# WORK ITEM
Lines with the word "like": copy all of them from the entries below.
[[ AVAILABLE RECORDS open ]]
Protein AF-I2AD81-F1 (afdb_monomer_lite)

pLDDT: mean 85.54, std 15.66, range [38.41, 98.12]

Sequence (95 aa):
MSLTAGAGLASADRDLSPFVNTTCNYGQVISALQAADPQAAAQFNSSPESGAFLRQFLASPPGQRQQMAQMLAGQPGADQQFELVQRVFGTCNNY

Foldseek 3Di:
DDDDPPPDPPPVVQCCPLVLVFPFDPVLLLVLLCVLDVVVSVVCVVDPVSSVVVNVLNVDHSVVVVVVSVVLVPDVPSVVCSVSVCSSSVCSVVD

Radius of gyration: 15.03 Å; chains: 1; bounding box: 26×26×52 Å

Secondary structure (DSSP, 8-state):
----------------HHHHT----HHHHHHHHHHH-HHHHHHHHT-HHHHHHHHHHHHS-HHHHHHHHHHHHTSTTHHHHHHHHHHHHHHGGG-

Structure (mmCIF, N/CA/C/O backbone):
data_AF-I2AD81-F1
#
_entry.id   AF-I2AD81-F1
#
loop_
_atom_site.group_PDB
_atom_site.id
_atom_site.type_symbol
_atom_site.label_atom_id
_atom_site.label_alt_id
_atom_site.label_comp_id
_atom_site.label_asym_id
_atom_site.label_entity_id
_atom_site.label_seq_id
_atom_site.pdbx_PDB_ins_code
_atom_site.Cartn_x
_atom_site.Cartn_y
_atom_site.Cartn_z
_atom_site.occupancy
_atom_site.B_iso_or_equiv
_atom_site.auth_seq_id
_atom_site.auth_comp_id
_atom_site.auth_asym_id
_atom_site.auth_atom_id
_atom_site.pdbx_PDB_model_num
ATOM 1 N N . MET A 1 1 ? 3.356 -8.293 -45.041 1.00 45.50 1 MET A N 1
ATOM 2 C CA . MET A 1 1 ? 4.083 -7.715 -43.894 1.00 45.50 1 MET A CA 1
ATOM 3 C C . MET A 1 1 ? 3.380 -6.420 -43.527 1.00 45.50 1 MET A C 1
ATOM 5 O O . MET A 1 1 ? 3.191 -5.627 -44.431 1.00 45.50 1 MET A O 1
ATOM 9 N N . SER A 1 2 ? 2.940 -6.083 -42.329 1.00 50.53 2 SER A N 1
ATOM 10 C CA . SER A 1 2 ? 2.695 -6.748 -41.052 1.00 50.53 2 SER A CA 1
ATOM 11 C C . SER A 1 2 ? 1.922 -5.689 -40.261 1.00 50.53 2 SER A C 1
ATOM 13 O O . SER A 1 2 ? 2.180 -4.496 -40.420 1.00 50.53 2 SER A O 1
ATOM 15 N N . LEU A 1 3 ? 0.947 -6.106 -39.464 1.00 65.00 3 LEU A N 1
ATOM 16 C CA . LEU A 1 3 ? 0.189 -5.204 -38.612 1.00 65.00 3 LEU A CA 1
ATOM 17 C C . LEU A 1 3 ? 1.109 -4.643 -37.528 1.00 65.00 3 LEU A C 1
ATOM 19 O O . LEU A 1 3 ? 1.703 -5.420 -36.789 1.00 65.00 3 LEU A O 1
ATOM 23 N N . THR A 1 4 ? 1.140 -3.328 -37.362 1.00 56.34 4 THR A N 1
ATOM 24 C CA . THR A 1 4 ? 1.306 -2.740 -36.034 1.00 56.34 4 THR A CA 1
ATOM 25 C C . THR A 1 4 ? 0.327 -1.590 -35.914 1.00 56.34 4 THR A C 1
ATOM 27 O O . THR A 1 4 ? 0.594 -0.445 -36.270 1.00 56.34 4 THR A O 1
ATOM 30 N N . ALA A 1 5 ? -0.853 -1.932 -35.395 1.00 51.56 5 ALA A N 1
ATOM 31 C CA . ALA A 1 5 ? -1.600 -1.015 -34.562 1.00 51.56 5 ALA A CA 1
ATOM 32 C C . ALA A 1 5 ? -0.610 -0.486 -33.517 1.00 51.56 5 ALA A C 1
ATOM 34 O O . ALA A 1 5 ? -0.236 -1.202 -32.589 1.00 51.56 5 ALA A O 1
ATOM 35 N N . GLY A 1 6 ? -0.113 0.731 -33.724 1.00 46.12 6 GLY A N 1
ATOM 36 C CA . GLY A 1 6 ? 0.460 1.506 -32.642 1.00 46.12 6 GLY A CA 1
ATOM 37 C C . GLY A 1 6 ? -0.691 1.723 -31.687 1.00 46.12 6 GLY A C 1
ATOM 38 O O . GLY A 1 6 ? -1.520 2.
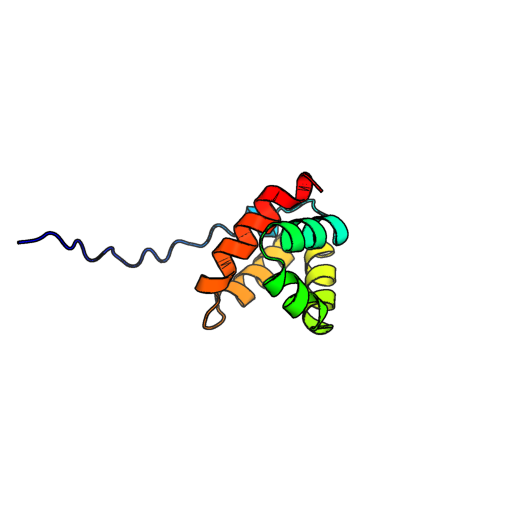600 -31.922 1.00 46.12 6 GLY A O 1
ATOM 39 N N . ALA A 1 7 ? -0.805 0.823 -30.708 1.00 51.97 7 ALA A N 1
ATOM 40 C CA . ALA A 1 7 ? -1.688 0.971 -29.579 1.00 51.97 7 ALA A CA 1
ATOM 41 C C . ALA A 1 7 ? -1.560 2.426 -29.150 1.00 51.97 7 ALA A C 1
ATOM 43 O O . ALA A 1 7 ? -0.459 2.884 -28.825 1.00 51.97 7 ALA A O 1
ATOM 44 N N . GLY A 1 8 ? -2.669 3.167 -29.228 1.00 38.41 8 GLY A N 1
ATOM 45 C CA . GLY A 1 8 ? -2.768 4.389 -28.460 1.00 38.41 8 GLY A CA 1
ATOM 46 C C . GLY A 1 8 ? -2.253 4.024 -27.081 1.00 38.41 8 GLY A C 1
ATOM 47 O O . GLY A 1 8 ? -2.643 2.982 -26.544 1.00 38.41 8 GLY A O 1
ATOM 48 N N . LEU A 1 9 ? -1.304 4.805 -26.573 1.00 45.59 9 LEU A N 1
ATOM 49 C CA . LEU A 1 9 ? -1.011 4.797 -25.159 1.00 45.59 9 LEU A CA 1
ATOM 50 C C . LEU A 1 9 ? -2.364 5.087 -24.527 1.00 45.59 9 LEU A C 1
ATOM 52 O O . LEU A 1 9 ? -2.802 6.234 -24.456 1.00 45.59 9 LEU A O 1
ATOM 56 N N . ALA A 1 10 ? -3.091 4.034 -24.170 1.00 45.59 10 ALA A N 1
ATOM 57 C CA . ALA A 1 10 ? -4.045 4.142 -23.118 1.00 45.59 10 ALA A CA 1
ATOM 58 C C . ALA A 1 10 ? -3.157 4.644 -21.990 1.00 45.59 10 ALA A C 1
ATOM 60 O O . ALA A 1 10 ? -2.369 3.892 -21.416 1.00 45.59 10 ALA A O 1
[[ AVAILABLE RECORDS closed ]]
[[ AVAILABLE RECORDS open ]]
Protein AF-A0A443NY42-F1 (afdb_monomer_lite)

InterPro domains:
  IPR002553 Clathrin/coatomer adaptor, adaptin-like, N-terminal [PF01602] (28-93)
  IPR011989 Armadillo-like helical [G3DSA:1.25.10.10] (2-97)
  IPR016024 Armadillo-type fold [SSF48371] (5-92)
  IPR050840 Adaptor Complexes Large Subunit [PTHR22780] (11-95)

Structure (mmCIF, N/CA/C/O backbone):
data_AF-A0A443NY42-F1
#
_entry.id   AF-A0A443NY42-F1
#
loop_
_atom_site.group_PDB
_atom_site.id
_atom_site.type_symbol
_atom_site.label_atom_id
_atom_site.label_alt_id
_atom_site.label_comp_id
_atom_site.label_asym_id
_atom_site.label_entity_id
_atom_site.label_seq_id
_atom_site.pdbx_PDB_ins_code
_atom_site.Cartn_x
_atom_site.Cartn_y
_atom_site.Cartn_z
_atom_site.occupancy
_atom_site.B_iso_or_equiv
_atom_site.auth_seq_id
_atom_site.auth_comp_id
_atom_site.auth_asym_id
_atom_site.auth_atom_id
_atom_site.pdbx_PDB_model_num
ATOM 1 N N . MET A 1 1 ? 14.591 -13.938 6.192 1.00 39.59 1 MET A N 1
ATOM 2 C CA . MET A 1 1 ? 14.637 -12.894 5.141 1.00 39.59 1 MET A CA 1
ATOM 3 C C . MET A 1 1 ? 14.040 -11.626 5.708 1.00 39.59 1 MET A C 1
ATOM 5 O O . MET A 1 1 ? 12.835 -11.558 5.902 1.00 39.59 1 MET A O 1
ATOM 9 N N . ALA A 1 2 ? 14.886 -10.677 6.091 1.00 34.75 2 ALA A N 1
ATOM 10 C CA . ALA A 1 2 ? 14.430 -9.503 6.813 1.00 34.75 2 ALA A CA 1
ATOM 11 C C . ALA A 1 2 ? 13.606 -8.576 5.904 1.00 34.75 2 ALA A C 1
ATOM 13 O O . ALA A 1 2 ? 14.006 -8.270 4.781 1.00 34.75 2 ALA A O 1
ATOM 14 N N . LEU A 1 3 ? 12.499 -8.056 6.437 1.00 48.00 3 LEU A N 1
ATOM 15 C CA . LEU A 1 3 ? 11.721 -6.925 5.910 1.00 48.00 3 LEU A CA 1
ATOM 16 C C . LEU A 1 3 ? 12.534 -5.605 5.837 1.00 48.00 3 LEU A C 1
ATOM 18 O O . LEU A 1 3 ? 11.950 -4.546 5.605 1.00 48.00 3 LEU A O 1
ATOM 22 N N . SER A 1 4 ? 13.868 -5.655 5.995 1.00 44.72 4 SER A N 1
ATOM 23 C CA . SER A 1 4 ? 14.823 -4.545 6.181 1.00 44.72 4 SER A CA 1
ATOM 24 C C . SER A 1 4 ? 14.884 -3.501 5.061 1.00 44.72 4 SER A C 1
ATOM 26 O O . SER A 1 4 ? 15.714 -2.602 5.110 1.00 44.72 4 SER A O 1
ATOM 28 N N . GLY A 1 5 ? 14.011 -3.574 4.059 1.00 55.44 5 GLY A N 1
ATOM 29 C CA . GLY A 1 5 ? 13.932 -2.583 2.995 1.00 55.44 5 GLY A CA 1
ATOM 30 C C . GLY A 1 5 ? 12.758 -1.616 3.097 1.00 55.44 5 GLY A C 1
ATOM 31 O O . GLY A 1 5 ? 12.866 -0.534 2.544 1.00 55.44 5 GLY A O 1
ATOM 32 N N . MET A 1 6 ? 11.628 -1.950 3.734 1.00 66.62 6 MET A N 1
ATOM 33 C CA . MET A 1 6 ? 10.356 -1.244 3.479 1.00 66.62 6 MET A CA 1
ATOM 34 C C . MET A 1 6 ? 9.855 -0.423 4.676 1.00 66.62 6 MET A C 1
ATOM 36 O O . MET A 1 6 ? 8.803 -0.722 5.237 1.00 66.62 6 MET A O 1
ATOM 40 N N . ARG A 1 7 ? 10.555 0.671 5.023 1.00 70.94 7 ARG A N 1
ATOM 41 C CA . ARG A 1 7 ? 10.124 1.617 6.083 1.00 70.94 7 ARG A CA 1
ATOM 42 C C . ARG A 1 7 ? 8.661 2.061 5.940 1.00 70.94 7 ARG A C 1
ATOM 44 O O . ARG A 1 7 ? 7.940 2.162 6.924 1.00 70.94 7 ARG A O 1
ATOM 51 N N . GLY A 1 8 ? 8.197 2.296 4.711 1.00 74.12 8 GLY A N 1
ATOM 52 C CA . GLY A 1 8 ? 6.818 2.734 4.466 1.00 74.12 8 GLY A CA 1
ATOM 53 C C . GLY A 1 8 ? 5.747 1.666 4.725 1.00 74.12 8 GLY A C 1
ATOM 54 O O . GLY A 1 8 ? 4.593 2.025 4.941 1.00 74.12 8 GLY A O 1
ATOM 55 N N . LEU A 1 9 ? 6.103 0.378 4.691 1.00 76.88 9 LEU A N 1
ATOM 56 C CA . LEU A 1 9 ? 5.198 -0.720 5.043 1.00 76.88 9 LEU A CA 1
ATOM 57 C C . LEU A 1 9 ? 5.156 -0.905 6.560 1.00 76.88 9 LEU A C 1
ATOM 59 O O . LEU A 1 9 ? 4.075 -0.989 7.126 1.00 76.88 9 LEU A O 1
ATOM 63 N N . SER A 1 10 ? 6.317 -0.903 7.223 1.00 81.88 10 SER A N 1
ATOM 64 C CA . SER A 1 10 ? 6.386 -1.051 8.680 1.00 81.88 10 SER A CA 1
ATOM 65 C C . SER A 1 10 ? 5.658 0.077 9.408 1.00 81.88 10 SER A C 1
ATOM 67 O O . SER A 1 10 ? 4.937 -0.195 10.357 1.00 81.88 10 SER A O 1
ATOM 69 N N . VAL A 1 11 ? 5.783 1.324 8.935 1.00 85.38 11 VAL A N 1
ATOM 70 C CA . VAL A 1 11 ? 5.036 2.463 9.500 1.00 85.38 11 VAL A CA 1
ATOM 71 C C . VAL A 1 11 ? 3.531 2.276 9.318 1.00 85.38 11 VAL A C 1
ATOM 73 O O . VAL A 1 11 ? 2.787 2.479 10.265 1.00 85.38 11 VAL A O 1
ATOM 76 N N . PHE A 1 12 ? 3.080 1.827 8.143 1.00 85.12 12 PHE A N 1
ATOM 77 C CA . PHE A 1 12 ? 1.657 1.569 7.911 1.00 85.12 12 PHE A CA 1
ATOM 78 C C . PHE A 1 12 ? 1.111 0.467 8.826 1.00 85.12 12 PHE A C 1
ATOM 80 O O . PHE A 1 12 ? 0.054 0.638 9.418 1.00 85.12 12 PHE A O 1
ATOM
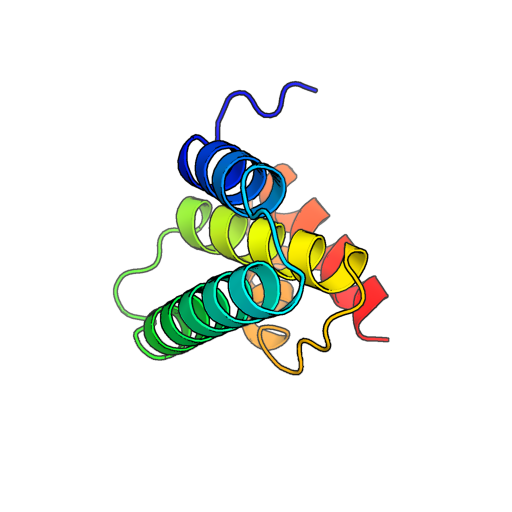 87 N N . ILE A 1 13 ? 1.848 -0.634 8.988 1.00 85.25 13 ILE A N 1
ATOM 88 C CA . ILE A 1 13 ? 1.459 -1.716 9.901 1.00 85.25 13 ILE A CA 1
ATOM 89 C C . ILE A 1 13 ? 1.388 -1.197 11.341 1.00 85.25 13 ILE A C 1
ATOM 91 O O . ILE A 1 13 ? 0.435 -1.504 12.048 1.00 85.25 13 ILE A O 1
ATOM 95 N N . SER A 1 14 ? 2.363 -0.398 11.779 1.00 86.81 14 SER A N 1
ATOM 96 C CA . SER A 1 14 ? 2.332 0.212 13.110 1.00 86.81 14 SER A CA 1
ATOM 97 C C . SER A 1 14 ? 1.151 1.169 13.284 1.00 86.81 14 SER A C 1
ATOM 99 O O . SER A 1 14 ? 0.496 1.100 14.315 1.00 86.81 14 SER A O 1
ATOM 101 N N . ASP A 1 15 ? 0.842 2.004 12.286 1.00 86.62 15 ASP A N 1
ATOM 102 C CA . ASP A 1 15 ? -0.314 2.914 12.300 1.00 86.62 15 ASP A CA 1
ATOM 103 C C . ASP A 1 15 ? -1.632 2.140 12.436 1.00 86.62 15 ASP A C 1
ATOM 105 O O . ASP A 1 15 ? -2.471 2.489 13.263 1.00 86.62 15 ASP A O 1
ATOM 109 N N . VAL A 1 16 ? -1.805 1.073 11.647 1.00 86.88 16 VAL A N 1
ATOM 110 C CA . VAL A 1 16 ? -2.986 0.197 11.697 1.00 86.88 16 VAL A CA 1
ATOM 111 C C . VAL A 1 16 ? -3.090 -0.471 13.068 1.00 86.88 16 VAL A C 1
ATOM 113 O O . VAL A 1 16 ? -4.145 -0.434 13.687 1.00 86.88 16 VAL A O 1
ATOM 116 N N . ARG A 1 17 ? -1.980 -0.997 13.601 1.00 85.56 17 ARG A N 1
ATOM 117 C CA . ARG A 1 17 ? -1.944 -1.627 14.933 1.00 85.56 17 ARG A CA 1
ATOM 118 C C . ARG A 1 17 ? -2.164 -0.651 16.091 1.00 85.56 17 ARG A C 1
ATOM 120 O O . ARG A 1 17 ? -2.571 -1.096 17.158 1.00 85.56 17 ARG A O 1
[[ AVAILABLE RECORDS closed ]]
# OUTPUT FOR THIS TASK
  IPR002553 Clathrin/coatomer adaptor, adaptin-like, N-terminal [PF01602] (28-93)
  IPR011989 Armadillo-like helical [G3DSA:1.25.10.10] (2-97)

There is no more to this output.